### To do
Set down exactly the lines below, starting at the one that contains "ATOM 168 C C" and ending at the one that contains "ATOM 183 C CA", with both of those lines included and nothing else.

### Material for this task
↓
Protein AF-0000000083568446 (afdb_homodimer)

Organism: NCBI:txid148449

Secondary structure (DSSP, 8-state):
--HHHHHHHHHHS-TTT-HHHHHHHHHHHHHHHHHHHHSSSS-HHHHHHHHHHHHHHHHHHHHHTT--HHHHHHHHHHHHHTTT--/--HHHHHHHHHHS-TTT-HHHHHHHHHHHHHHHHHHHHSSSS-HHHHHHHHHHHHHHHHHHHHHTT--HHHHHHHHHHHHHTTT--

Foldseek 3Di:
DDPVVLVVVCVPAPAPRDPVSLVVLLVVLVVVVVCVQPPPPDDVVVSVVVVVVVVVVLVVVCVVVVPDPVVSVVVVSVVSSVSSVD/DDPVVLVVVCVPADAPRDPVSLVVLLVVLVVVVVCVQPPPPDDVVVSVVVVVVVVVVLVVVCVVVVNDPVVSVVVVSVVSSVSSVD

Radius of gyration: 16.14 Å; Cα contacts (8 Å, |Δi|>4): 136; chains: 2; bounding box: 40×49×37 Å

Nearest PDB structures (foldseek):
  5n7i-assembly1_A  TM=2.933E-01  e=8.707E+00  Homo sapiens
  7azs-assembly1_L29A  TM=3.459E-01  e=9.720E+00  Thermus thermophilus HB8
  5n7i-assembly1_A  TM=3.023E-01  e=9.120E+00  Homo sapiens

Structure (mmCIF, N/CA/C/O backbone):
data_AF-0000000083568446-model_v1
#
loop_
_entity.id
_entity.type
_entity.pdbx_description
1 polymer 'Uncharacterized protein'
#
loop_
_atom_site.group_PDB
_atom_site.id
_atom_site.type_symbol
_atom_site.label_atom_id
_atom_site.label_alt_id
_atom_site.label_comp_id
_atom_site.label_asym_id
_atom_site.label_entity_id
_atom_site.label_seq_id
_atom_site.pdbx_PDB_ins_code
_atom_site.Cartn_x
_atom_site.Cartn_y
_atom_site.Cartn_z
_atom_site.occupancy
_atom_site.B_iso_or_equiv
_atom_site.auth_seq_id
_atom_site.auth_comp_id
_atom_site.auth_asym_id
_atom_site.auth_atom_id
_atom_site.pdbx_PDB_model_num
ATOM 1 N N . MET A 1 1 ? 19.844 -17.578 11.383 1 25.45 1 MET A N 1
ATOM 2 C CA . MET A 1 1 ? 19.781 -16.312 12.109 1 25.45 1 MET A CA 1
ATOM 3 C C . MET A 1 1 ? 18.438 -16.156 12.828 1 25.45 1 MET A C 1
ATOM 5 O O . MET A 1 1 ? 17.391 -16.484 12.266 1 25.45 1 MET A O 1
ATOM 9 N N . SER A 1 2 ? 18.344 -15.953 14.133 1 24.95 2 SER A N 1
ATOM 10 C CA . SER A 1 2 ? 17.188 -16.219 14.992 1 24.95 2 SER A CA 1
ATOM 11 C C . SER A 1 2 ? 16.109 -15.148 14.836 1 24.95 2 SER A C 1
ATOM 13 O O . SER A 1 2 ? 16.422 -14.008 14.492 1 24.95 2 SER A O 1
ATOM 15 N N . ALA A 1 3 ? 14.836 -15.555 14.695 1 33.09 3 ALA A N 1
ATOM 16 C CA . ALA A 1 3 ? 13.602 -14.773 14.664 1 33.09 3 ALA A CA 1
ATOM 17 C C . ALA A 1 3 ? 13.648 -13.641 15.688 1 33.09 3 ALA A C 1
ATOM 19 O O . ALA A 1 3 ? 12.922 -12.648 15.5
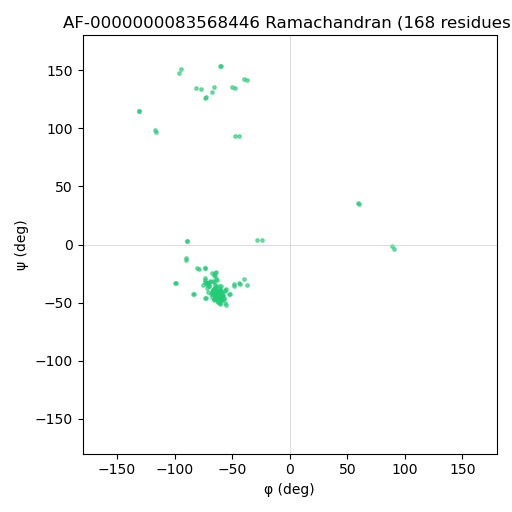55 1 33.09 3 ALA A O 1
ATOM 20 N N . ASP A 1 4 ? 14.344 -13.93 16.672 1 34.56 4 ASP A N 1
ATOM 21 C CA . ASP A 1 4 ? 14.422 -13.062 17.844 1 34.56 4 ASP A CA 1
ATOM 22 C C . ASP A 1 4 ? 15.062 -11.719 17.5 1 34.56 4 ASP A C 1
ATOM 24 O O . ASP A 1 4 ? 14.688 -10.688 18.047 1 34.56 4 ASP A O 1
ATOM 28 N N . ARG A 1 5 ? 16.203 -11.953 16.766 1 37.69 5 ARG A N 1
ATOM 29 C CA . ARG A 1 5 ? 16.984 -10.742 16.516 1 37.69 5 ARG A CA 1
ATOM 30 C C . ARG A 1 5 ? 16.219 -9.781 15.617 1 37.69 5 ARG A C 1
ATOM 32 O O . ARG A 1
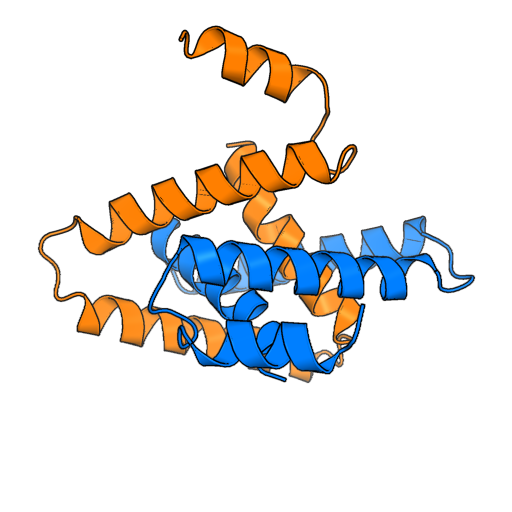 5 ? 16.453 -8.57 15.656 1 37.69 5 ARG A O 1
ATOM 39 N N . TYR A 1 6 ? 15.406 -10.336 14.703 1 34.88 6 TYR A N 1
ATOM 40 C CA . TYR A 1 6 ? 14.594 -9.492 13.836 1 34.88 6 TYR A CA 1
ATOM 41 C C . TYR A 1 6 ? 13.617 -8.656 14.648 1 34.88 6 TYR A C 1
ATOM 43 O O . TYR A 1 6 ? 13.297 -7.527 14.281 1 34.88 6 TYR A O 1
ATOM 51 N N . ALA A 1 7 ? 13.148 -9.312 15.727 1 37.91 7 ALA A N 1
ATOM 52 C CA . ALA A 1 7 ? 12.172 -8.633 16.578 1 37.91 7 ALA A CA 1
ATOM 53 C C . ALA A 1 7 ? 12.828 -7.5 17.359 1 37.91 7 ALA A C 1
ATOM 55 O O . ALA A 1 7 ? 12.203 -6.473 17.609 1 37.91 7 ALA A O 1
ATOM 56 N N . SER A 1 8 ? 13.953 -7.781 17.812 1 40.12 8 SER A N 1
ATOM 57 C CA . SER A 1 8 ? 14.586 -6.801 18.688 1 40.12 8 SER A CA 1
ATOM 58 C C . SER A 1 8 ? 14.914 -5.516 17.938 1 40.12 8 SER A C 1
ATOM 60 O O . SER A 1 8 ? 14.883 -4.426 18.516 1 40.12 8 SER A O 1
ATOM 62 N N . GLU A 1 9 ? 15.508 -5.648 16.797 1 41.69 9 GLU A N 1
ATOM 63 C CA . GLU A 1 9 ? 15.828 -4.449 16.031 1 41.69 9 GLU A CA 1
ATOM 64 C C . GLU A 1 9 ? 14.555 -3.754 15.531 1 41.69 9 GLU A C 1
ATOM 66 O O . GLU A 1 9 ? 14.562 -2.547 15.289 1 41.69 9 GLU A O 1
ATOM 71 N N . GLN A 1 10 ? 13.516 -4.5 15.406 1 45.56 10 GLN A N 1
ATOM 72 C CA . GLN A 1 10 ? 12.172 -3.963 15.195 1 45.56 10 GLN A CA 1
ATOM 73 C C . GLN A 1 10 ? 11.742 -3.076 16.359 1 45.56 10 GLN A C 1
ATOM 75 O O . GLN A 1 10 ? 10.953 -2.146 16.172 1 45.56 10 GLN A O 1
ATOM 80 N N . GLU A 1 11 ? 12.164 -3.594 17.578 1 48.59 11 GLU A N 1
ATOM 81 C CA . GLU A 1 11 ? 11.812 -2.918 18.828 1 48.59 11 GLU A CA 1
ATOM 82 C C . GLU A 1 11 ? 12.352 -1.492 18.859 1 48.59 11 GLU A C 1
ATOM 84 O O . GLU A 1 11 ? 11.781 -0.615 19.5 1 48.59 11 GLU A O 1
ATOM 89 N N . GLN A 1 12 ? 13.516 -1.385 18.281 1 56.88 12 GLN A N 1
ATOM 90 C CA . GLN A 1 12 ? 14.188 -0.146 18.656 1 56.88 12 GLN A CA 1
ATOM 91 C C . GLN A 1 12 ? 13.516 1.064 18.016 1 56.88 12 GLN A C 1
ATOM 93 O O . GLN A 1 12 ? 13.422 2.129 18.641 1 56.88 12 GLN A O 1
ATOM 98 N N . ASN A 1 13 ? 13.086 0.799 16.734 1 65.06 13 ASN A N 1
ATOM 99 C CA . ASN A 1 13 ? 12.461 1.999 16.203 1 65.06 13 ASN A CA 1
ATOM 100 C C . ASN A 1 13 ? 10.984 1.77 15.891 1 65.06 13 ASN A C 1
ATOM 102 O O . ASN A 1 13 ? 10.641 0.912 15.078 1 65.06 13 ASN A O 1
ATOM 106 N N . PRO A 1 14 ? 10.211 2.207 16.828 1 66.56 14 PRO A N 1
ATOM 107 C CA . PRO A 1 14 ? 8.773 2.066 16.562 1 66.56 14 PRO A CA 1
ATOM 108 C C . PRO A 1 14 ? 8.398 2.373 15.117 1 66.56 14 PRO A C 1
ATOM 110 O O . PRO A 1 14 ? 9.102 3.135 14.445 1 66.56 14 PRO A O 1
ATOM 113 N N . ILE A 1 15 ? 7.484 1.637 14.617 1 70.5 15 ILE A N 1
ATOM 114 C CA . ILE A 1 15 ? 6.969 1.863 13.266 1 70.5 15 ILE A CA 1
ATOM 115 C C . ILE A 1 15 ? 6.598 3.334 13.102 1 70.5 15 ILE A C 1
ATOM 117 O O . ILE A 1 15 ? 6.004 3.939 13.992 1 70.5 15 ILE A O 1
ATOM 121 N N . GLY A 1 16 ? 6.965 3.943 12.008 1 66.88 16 GLY A N 1
ATOM 122 C CA . GLY A 1 16 ? 6.598 5.312 11.68 1 66.88 16 GLY A CA 1
ATOM 123 C C . GLY A 1 16 ? 7.594 6.336 12.18 1 66.88 16 GLY A C 1
ATOM 124 O O . GLY A 1 16 ? 7.434 7.535 11.945 1 66.88 16 GLY A O 1
ATOM 125 N N . THR A 1 17 ? 8.625 5.914 12.906 1 72.5 17 THR A N 1
ATOM 126 C CA . THR A 1 17 ? 9.547 6.863 13.508 1 72.5 17 THR A CA 1
ATOM 127 C C . THR A 1 17 ? 10.805 7.008 12.664 1 72.5 17 THR A C 1
ATOM 129 O O . THR A 1 17 ? 11.422 8.078 12.625 1 72.5 17 THR A O 1
ATOM 132 N N . ASP A 1 18 ? 11.211 5.949 12.031 1 77.75 18 ASP A N 1
ATOM 133 C CA . ASP A 1 18 ? 12.422 5.891 11.219 1 77.75 18 ASP A CA 1
ATOM 134 C C . ASP A 1 18 ? 12.133 5.277 9.852 1 77.75 18 ASP A C 1
ATOM 136 O O . ASP A 1 18 ? 11.797 4.094 9.75 1 77.75 18 ASP A O 1
ATOM 140 N N . PHE A 1 19 ? 12.289 6.082 8.859 1 78.44 19 PHE A N 1
ATOM 141 C CA . PHE A 1 19 ? 11.938 5.668 7.512 1 78.44 19 PHE A CA 1
ATOM 142 C C . PHE A 1 19 ? 12.766 4.465 7.078 1 78.44 19 PHE A C 1
ATOM 144 O O . PHE A 1 19 ? 12.242 3.523 6.484 1 78.44 19 PHE A O 1
ATOM 151 N N . GLU A 1 20 ? 14.141 4.547 7.359 1 80 20 GLU A N 1
ATOM 152 C CA . GLU A 1 20 ? 15.016 3.463 6.938 1 80 20 GLU A CA 1
ATOM 153 C C . GLU A 1 20 ? 14.633 2.146 7.605 1 80 20 GLU A C 1
ATOM 155 O O . GLU A 1 20 ? 14.633 1.095 6.965 1 80 20 GLU A O 1
ATOM 160 N N . SER A 1 21 ? 14.297 2.229 8.844 1 83.75 21 SER A N 1
ATOM 161 C CA . SER A 1 21 ? 13.859 1.038 9.562 1 83.75 21 SER A CA 1
ATOM 162 C C . SER A 1 21 ? 12.516 0.539 9.039 1 83.75 21 SER A C 1
ATOM 164 O O . SER A 1 21 ? 12.305 -0.668 8.906 1 83.75 21 SER A O 1
ATOM 166 N N . ASP A 1 22 ? 11.633 1.43 8.789 1 84.56 22 ASP A N 1
ATOM 167 C CA . ASP A 1 22 ? 10.312 1.081 8.266 1 84.56 22 ASP A CA 1
ATOM 168 C C . ASP A 1 22 ? 10.422 0.45 6.879 1 84.56 22 ASP A C 1
ATOM 170 O O . ASP A 1 22 ? 9.672 -0.472 6.551 1 84.56 22 ASP A O 1
ATOM 174 N N . LEU A 1 23 ? 11.352 0.935 6.141 1 83.5 23 LEU A N 1
ATOM 175 C CA . LEU A 1 23 ? 11.586 0.363 4.816 1 83.5 23 LEU A CA 1
ATOM 176 C C . LEU A 1 23 ? 12 -1.102 4.926 1 83.5 23 LEU A C 1
ATOM 178 O O . LEU A 1 23 ? 11.484 -1.951 4.195 1 83.5 23 LEU A O 1
ATOM 182 N N . LYS A 1 24 ? 12.898 -1.346 5.777 1 84.88 24 LYS A N 1
ATOM 183 C CA . LYS A 1 24 ? 13.344 -2.721 5.98 1 84.88 24 LYS A CA 1
ATOM 184 C C . LYS A 1 24 ? 12.18 -3.619 6.398 1 84.88 24 LYS A C 1
ATOM 186 O O . LYS A 1 24 ? 12.047 -4.738 5.906 1 84.88 24 LYS A O 1
ATOM 191 N N . ARG A 1 25 ? 11.398 -3.111 7.305 1 86.81 25 ARG A N 1
ATOM 192 C CA . ARG A 1 25 ? 10.234 -3.863 7.762 1 86.81 25 ARG A CA 1
ATOM 193 C C . ARG A 1 25 ? 9.289 -4.164 6.605 1 86.81 25 ARG A C 1
ATOM 195 O O . ARG A 1 25 ? 8.836 -5.297 6.445 1 86.81 25 ARG A O 1
ATOM 202 N N . THR A 1 26 ? 9.062 -3.129 5.836 1 87.56 26 THR A N 1
ATOM 203 C CA . THR A 1 26 ? 8.141 -3.273 4.715 1 87.56 26 THR A CA 1
ATOM 204 C C . THR A 1 26 ? 8.672 -4.285 3.705 1 87.56 26 THR A C 1
ATOM 206 O O . THR A 1 26 ? 7.914 -5.117 3.195 1 87.56 26 THR A O 1
ATOM 209 N N . VAL A 1 27 ? 9.93 -4.289 3.441 1 84.12 27 VAL A N 1
ATOM 210 C CA . VAL A 1 27 ? 10.539 -5.223 2.504 1 84.12 27 VAL A CA 1
ATOM 211 C C . VAL A 1 27 ? 10.344 -6.656 2.994 1 84.12 27 VAL A C 1
ATOM 213 O O . VAL A 1 27 ? 10.031 -7.551 2.205 1 84.12 27 VAL 
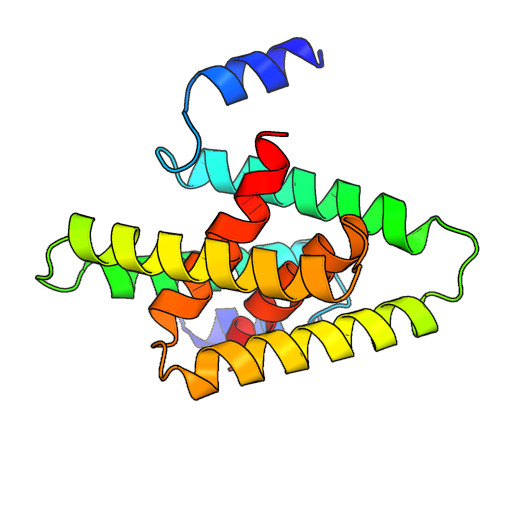A O 1
ATOM 216 N N . ASN A 1 28 ? 10.508 -6.855 4.234 1 87 28 ASN A N 1
ATOM 217 C CA . ASN A 1 28 ? 10.328 -8.188 4.801 1 87 28 ASN A CA 1
ATOM 218 C C . ASN A 1 28 ? 8.883 -8.664 4.688 1 87 28 ASN A C 1
ATOM 220 O O . ASN A 1 28 ? 8.633 -9.828 4.375 1 87 28 ASN A O 1
ATOM 224 N N . VAL A 1 29 ? 8.047 -7.738 5 1 87.5 29 VAL A N 1
ATOM 225 C CA . VAL A 1 29 ? 6.621 -8.047 4.91 1 87.5 29 VAL A CA 1
ATOM 226 C C . VAL A 1 29 ? 6.262 -8.445 3.482 1 87.5 29 VAL A C 1
ATOM 228 O O . VAL A 1 29 ? 5.621 -9.477 3.26 1 87.5 29 VAL A O 1
ATOM 231 N N . VAL A 1 30 ? 6.707 -7.664 2.523 1 87.69 30 VAL A N 1
ATOM 232 C CA . VAL A 1 30 ? 6.375 -7.895 1.121 1 87.69 30 VAL A CA 1
ATOM 233 C C . VAL A 1 30 ? 7.008 -9.203 0.648 1 87.69 30 VAL A C 1
ATOM 235 O O . VAL A 1 30 ? 6.359 -10.008 -0.023 1 87.69 30 VAL A O 1
ATOM 238 N N . ARG A 1 31 ? 8.188 -9.445 1.007 1 84 31 ARG A N 1
ATOM 239 C CA . ARG A 1 31 ? 8.867 -10.68 0.63 1 84 31 ARG A CA 1
ATOM 240 C C . ARG A 1 31 ? 8.141 -11.898 1.19 1 84 31 ARG A C 1
ATOM 242 O O . ARG A 1 31 ? 7.934 -12.891 0.482 1 84 31 ARG A O 1
ATOM 249 N N . ALA A 1 32 ? 7.805 -11.828 2.441 1 83.19 32 ALA A N 1
ATOM 250 C CA . ALA A 1 32 ? 7.086 -12.93 3.078 1 83.19 32 ALA A CA 1
ATOM 251 C C . ALA A 1 32 ? 5.719 -13.141 2.43 1 83.19 32 ALA A C 1
ATOM 253 O O . ALA A 1 32 ? 5.316 -14.281 2.174 1 83.19 32 ALA A O 1
ATOM 254 N N . GLY A 1 33 ? 5.027 -12.047 2.238 1 82.75 33 GLY A N 1
ATOM 255 C CA . GLY A 1 33 ? 3.723 -12.117 1.595 1 82.75 33 GLY A CA 1
ATOM 256 C C . GLY A 1 33 ? 3.77 -12.766 0.225 1 82.75 33 GLY A C 1
ATOM 257 O O . GLY A 1 33 ? 2.986 -13.672 -0.065 1 82.75 33 GLY A O 1
ATOM 258 N N . PHE A 1 34 ? 4.73 -12.359 -0.633 1 79.06 34 PHE A N 1
ATOM 259 C CA . PHE A 1 34 ? 4.898 -12.922 -1.971 1 79.06 34 PHE A CA 1
ATOM 260 C C . PHE A 1 34 ? 5.32 -14.383 -1.901 1 79.06 34 PHE A C 1
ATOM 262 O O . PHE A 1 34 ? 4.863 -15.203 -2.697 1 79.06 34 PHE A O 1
↑
### Output
ATOM 168 C C . ASP A 1 22 ? 10.422 0.45 6.879 1 84.56 22 ASP A C 1
ATOM 170 O O . ASP A 1 22 ? 9.672 -0.472 6.551 1 84.56 22 ASP A O 1
ATOM 174 N N . LEU A 1 23 ? 11.352 0.935 6.141 1 83.5 23 LEU A N 1
ATOM 175 C CA . LEU A 1 23 ? 11.586 0.363 4.816 1 83.5 23 LEU A CA 1
ATOM 176 C C . LEU A 1 23 ? 12 -1.102 4.926 1 83.5 23 LEU A C 1
ATOM 178 O O . LEU A 1 23 ? 11.484 -1.951 4.195 1 83.5 23 LEU A O 1
ATOM 182 N N . LYS A 1 24 ? 12.898 -1.346 5.777 1 84.88 24 LYS A N 1
ATOM 183 C CA . LYS A 1 24 ? 13.344 -2.721 5.98 1 84.88 24 LYS A CA 1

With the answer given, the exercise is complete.